UN Forum Wrestles with Funding Development

New York City - After months of negotiations and four days of formal meetings, the United Nations voted on development policies at the fourth UN Financing for Development Forum. The UN meetings convene world leaders, ministers, governments, the IMF, World Bank and development groups. The annual process attempts to implement the 2015 Addis Ababa Action Agenda, an international agreement that includes policies on debt, tax, trade, transparency and aid.

"If we can improve trade, debt and tax policies, we can mobilize the resources to end extreme poverty and achieve the UN development goals," stated Jubilee USA Executive Director Eric LeCompte. LeCompte helped forge the 2015 UN Addis Ababa Financing for Development agreement. "The developing world loses more than a trillion dollars annually because of unsustainable debts, tax evasion, tax avoidance, corruption, trade practices and a lack of loan and budget transparency."

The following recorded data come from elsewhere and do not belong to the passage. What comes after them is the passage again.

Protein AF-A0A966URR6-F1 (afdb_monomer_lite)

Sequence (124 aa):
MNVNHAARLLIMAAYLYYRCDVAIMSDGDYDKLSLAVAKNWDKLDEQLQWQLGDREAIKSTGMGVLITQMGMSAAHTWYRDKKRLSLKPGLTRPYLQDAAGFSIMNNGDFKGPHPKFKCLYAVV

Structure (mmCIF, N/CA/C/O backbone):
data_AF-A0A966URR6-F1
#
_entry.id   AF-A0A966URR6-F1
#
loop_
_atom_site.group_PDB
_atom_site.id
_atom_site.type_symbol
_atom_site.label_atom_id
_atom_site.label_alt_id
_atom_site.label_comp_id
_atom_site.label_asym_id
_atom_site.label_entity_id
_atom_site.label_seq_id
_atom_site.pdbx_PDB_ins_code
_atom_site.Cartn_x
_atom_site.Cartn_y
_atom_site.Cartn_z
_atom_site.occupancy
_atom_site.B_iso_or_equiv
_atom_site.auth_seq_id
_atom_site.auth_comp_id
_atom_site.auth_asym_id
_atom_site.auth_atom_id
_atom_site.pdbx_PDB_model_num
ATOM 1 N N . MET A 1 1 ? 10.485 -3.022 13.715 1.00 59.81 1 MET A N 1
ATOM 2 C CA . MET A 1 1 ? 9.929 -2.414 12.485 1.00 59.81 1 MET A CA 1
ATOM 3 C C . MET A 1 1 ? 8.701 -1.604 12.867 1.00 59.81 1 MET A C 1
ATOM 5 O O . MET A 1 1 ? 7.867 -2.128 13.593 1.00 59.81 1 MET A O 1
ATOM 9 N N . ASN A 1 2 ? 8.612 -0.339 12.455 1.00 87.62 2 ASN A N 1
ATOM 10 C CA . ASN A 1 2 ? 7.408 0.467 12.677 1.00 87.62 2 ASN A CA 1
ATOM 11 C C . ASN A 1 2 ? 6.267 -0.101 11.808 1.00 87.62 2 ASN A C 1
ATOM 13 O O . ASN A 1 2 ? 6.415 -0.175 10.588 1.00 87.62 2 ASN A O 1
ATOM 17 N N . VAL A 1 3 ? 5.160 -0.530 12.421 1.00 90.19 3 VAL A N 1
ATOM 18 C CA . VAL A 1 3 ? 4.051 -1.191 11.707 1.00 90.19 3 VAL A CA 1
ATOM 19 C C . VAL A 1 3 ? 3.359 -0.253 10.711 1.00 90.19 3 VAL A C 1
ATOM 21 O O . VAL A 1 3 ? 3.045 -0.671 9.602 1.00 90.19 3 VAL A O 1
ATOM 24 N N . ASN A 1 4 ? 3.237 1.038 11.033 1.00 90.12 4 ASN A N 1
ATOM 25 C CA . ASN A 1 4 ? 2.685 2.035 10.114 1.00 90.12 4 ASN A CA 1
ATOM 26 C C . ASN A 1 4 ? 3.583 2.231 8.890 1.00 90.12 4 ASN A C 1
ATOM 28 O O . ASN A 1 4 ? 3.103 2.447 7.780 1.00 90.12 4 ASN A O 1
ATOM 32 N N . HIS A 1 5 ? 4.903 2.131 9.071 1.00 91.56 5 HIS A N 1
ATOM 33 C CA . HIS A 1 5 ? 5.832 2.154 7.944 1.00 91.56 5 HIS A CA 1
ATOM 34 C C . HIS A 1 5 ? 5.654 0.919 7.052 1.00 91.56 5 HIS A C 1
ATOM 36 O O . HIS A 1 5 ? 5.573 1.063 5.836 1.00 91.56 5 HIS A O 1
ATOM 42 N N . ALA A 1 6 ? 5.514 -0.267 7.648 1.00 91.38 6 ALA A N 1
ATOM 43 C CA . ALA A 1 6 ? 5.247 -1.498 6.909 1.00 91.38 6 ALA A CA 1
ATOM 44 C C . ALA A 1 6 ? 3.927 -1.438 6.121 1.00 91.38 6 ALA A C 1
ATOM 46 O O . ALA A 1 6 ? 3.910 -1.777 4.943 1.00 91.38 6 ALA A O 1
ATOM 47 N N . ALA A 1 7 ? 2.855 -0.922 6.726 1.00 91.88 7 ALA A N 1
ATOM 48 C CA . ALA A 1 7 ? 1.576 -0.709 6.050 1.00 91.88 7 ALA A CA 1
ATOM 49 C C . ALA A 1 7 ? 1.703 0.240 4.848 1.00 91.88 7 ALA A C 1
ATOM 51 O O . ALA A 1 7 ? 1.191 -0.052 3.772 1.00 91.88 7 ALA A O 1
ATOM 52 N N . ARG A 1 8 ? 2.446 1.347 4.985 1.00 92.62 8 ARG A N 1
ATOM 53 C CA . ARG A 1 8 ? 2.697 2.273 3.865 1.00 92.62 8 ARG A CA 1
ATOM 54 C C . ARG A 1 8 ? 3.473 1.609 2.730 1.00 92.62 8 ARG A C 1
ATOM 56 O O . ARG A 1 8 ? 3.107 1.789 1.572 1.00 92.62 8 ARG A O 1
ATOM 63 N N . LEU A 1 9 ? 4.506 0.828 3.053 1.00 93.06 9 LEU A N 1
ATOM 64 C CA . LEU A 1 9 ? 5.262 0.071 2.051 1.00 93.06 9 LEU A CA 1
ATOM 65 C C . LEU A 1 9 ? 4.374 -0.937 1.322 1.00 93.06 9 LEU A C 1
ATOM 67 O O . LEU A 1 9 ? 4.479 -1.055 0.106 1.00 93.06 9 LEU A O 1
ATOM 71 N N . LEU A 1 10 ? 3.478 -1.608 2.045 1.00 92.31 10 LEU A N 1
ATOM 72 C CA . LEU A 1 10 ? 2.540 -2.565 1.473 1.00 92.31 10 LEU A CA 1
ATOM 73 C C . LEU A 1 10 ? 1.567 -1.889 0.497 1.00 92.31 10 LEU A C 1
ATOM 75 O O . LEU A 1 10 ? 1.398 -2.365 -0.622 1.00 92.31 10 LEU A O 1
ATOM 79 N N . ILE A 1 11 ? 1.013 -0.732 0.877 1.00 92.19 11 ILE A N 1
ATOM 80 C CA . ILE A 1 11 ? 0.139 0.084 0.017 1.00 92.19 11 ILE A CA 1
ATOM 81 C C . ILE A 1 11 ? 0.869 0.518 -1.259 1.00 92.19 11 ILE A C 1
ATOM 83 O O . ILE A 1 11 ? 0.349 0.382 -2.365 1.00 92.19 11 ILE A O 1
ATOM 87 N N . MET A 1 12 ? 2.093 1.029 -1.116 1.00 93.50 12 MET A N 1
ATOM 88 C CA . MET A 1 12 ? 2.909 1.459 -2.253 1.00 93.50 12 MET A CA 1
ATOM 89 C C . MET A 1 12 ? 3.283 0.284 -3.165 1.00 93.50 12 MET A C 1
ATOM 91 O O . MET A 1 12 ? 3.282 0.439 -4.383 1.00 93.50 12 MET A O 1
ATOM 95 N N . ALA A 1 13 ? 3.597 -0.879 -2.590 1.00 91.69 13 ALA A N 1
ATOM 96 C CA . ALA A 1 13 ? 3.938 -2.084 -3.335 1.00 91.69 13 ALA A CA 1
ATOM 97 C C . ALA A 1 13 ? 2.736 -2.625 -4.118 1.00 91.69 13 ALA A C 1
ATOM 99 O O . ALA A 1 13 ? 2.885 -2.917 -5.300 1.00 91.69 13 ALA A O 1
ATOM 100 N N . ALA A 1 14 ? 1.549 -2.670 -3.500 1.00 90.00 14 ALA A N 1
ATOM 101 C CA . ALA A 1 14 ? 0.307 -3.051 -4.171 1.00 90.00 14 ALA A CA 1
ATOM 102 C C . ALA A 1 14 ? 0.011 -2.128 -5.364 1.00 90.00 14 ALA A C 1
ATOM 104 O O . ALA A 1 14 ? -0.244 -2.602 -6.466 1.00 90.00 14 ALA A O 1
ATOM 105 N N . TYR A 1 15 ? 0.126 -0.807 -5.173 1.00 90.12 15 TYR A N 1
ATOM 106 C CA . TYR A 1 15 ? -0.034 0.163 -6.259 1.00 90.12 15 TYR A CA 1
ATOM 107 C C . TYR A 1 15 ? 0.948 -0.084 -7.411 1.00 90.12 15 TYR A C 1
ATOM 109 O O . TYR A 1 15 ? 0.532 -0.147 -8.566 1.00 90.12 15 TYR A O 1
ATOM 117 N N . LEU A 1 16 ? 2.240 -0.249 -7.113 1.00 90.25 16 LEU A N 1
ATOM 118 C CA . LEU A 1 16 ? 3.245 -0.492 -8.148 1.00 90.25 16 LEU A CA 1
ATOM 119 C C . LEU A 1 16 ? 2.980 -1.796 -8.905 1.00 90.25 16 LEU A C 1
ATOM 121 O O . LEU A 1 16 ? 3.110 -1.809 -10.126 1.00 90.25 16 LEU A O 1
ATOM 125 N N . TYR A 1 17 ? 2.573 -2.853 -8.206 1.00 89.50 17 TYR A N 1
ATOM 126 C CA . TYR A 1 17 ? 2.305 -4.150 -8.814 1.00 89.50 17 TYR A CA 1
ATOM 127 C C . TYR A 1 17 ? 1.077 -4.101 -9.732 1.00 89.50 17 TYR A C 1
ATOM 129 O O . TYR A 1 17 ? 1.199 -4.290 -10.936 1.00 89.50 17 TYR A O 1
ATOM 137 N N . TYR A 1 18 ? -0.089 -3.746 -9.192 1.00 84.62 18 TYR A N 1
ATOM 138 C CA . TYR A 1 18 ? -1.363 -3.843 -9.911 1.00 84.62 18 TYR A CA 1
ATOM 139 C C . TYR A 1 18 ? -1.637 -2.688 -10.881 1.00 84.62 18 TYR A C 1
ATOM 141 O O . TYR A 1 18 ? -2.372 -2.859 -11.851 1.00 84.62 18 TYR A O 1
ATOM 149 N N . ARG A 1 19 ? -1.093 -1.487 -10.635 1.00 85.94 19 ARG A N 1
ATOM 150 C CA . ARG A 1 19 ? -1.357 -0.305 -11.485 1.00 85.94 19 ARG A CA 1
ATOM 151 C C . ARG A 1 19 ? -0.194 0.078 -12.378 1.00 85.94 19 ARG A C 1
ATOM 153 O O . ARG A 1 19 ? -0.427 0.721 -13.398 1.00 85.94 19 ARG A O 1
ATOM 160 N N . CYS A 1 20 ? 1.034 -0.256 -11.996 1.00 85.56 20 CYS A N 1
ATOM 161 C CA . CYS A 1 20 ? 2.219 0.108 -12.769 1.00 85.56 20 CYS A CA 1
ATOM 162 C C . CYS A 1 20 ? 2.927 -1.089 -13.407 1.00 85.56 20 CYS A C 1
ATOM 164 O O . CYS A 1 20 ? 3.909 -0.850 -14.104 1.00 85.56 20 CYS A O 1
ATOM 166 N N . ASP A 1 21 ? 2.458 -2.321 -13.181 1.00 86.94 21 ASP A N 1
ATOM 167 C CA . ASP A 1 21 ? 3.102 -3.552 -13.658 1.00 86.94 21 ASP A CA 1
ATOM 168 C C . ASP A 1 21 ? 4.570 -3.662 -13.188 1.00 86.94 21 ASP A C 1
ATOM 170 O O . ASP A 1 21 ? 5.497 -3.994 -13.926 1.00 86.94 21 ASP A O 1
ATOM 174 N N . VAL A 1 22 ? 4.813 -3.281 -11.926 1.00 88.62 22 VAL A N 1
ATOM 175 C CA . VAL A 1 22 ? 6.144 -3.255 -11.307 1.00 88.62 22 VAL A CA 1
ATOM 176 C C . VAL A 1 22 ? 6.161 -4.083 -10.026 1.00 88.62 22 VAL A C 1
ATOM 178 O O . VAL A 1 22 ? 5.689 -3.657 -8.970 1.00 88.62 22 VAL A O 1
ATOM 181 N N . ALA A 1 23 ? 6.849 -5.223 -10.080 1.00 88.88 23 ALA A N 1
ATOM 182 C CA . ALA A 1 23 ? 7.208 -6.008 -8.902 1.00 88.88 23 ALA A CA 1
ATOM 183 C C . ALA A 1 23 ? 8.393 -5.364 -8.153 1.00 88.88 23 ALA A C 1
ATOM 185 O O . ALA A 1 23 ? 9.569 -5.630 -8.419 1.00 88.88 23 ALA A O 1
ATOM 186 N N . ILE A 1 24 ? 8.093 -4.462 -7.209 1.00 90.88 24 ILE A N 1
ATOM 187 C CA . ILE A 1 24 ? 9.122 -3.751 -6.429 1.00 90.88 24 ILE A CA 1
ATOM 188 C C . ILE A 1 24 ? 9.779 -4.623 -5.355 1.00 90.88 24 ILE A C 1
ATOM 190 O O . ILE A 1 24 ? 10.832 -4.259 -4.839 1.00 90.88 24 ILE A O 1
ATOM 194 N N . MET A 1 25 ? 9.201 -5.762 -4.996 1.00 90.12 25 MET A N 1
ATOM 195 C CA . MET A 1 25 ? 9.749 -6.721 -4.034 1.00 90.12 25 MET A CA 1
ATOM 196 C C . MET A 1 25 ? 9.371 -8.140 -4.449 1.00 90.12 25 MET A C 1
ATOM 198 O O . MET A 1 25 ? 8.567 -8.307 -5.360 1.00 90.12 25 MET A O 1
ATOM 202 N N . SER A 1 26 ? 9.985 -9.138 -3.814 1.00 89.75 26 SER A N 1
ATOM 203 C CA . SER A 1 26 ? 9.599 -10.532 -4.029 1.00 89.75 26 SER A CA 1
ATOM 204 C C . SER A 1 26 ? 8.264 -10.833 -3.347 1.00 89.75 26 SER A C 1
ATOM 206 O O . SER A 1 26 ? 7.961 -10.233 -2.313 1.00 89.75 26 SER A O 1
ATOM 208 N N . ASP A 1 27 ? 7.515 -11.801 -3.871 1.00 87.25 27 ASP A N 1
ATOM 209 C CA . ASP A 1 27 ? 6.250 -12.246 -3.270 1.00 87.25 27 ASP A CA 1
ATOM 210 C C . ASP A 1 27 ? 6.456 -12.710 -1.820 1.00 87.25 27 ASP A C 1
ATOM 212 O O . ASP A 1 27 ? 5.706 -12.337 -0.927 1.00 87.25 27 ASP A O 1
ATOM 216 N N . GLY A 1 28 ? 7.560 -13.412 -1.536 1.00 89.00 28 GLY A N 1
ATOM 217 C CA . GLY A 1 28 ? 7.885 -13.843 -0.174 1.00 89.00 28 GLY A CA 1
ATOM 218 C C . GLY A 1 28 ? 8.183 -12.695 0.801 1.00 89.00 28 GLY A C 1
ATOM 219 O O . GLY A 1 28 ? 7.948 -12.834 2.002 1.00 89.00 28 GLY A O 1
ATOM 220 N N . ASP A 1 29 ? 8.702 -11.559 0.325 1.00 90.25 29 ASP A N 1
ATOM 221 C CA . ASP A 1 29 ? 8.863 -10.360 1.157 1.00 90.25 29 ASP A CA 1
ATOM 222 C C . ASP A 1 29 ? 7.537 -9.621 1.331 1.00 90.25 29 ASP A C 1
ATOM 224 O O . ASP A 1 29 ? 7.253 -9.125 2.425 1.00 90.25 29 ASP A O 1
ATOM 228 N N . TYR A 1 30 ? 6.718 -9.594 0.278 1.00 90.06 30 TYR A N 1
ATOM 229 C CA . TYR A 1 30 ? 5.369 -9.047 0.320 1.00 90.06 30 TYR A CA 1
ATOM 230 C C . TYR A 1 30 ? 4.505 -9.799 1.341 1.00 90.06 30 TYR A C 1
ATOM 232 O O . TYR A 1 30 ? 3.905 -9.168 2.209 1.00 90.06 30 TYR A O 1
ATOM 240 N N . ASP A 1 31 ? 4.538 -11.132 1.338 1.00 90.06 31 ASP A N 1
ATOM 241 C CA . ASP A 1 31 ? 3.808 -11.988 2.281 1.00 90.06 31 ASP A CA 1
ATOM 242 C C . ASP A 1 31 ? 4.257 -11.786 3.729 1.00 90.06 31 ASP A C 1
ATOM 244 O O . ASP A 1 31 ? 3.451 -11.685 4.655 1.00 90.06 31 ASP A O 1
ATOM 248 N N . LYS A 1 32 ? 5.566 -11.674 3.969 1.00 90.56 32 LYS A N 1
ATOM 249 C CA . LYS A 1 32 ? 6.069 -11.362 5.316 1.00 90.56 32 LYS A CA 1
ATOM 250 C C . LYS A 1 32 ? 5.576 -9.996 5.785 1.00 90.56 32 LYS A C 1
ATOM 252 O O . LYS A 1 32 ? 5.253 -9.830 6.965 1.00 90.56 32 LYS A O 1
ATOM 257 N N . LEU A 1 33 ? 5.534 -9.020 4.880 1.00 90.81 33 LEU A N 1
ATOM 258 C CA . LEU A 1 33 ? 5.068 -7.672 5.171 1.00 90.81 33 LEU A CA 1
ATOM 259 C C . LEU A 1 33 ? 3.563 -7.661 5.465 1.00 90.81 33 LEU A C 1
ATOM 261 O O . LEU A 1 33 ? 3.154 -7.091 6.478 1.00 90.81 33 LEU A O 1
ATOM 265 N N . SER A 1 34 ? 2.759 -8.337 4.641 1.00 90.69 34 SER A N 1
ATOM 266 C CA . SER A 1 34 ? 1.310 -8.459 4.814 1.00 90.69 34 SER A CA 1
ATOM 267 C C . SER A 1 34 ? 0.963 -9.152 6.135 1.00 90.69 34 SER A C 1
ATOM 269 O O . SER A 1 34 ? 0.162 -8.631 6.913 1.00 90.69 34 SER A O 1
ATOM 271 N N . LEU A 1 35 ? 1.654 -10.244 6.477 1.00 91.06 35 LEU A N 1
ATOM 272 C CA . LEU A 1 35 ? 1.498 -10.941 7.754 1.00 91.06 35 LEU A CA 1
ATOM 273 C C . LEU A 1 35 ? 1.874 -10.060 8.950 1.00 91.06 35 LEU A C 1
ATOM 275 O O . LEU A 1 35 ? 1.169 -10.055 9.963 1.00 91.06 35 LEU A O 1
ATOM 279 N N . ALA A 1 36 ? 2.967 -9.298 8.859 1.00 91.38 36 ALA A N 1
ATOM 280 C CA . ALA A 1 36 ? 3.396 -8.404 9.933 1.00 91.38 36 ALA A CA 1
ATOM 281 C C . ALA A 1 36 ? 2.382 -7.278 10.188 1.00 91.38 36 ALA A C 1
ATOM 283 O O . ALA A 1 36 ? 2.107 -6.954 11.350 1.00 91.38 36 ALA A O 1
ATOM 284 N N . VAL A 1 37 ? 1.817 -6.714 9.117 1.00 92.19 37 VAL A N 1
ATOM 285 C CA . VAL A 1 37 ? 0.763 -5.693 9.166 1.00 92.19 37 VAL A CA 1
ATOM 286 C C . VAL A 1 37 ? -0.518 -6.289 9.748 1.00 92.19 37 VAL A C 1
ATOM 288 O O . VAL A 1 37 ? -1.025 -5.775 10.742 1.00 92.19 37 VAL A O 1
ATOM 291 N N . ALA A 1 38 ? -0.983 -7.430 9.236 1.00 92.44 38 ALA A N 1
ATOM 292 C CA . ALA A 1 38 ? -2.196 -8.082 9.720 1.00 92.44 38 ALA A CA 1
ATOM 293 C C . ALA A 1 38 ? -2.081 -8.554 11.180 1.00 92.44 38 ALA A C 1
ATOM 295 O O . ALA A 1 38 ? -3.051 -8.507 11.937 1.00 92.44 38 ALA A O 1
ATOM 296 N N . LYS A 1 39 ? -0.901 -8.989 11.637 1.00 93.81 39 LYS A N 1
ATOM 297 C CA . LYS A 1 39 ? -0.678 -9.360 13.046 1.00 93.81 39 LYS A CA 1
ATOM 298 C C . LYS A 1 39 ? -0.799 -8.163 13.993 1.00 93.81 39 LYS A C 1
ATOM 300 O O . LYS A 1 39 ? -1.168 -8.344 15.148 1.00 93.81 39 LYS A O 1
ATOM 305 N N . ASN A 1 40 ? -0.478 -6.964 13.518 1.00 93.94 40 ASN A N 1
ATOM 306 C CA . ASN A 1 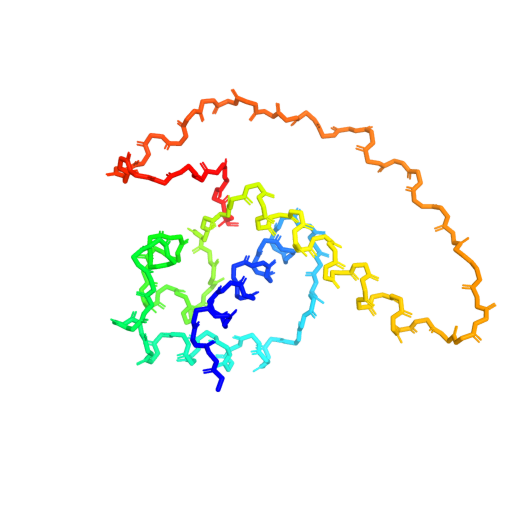40 ? -0.461 -5.736 14.310 1.00 93.94 40 ASN A CA 1
ATOM 307 C C . ASN A 1 40 ? -1.543 -4.745 13.858 1.00 93.94 40 ASN A C 1
ATOM 309 O O . ASN A 1 40 ? -1.373 -3.545 14.051 1.00 93.94 40 ASN A O 1
ATOM 313 N N . TRP A 1 41 ? -2.630 -5.248 13.267 1.00 92.88 41 TRP A N 1
ATOM 314 C CA . TRP A 1 41 ? -3.704 -4.446 12.681 1.00 92.88 41 TRP A CA 1
ATOM 315 C C . TRP A 1 41 ? -4.226 -3.367 13.632 1.00 92.88 41 TRP A C 1
ATOM 317 O O . TRP A 1 41 ? -4.223 -2.191 13.288 1.00 92.88 41 TRP A O 1
ATOM 327 N N . ASP A 1 42 ? -4.531 -3.749 14.871 1.00 93.94 42 ASP A N 1
ATOM 328 C CA . ASP A 1 42 ? -5.103 -2.853 15.887 1.00 93.94 42 ASP A CA 1
ATOM 329 C C . ASP A 1 42 ? -4.138 -1.742 16.343 1.00 93.94 42 ASP A C 1
ATOM 331 O O . ASP A 1 42 ? -4.528 -0.824 17.057 1.00 93.94 42 ASP A O 1
ATOM 335 N N . LYS A 1 43 ? -2.860 -1.823 15.949 1.00 94.31 43 LYS A N 1
ATOM 336 C CA . LYS A 1 43 ? -1.827 -0.813 16.231 1.00 94.31 43 LYS A CA 1
ATOM 337 C C . LYS A 1 43 ? -1.583 0.130 15.055 1.00 94.31 43 LYS A C 1
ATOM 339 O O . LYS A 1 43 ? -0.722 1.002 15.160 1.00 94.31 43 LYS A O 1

The UN meetings took place days after the IMF issued two reports warning of a potential financial crisis due to risky market behaviors and high sovereign and corporate debt.

"The same financial and economic policies that can fund development are some of the same policies that can prevent financial crisis," noted LeCompte who addressed the UN body on Thursday. "While these meetings are helpful for education and to build greater consensus, implementation is not moving quickly enough."

The Financing for Development process will continue during High-Level UN meetings in the Fall and the UN 2030 Sustainable Development Goals process.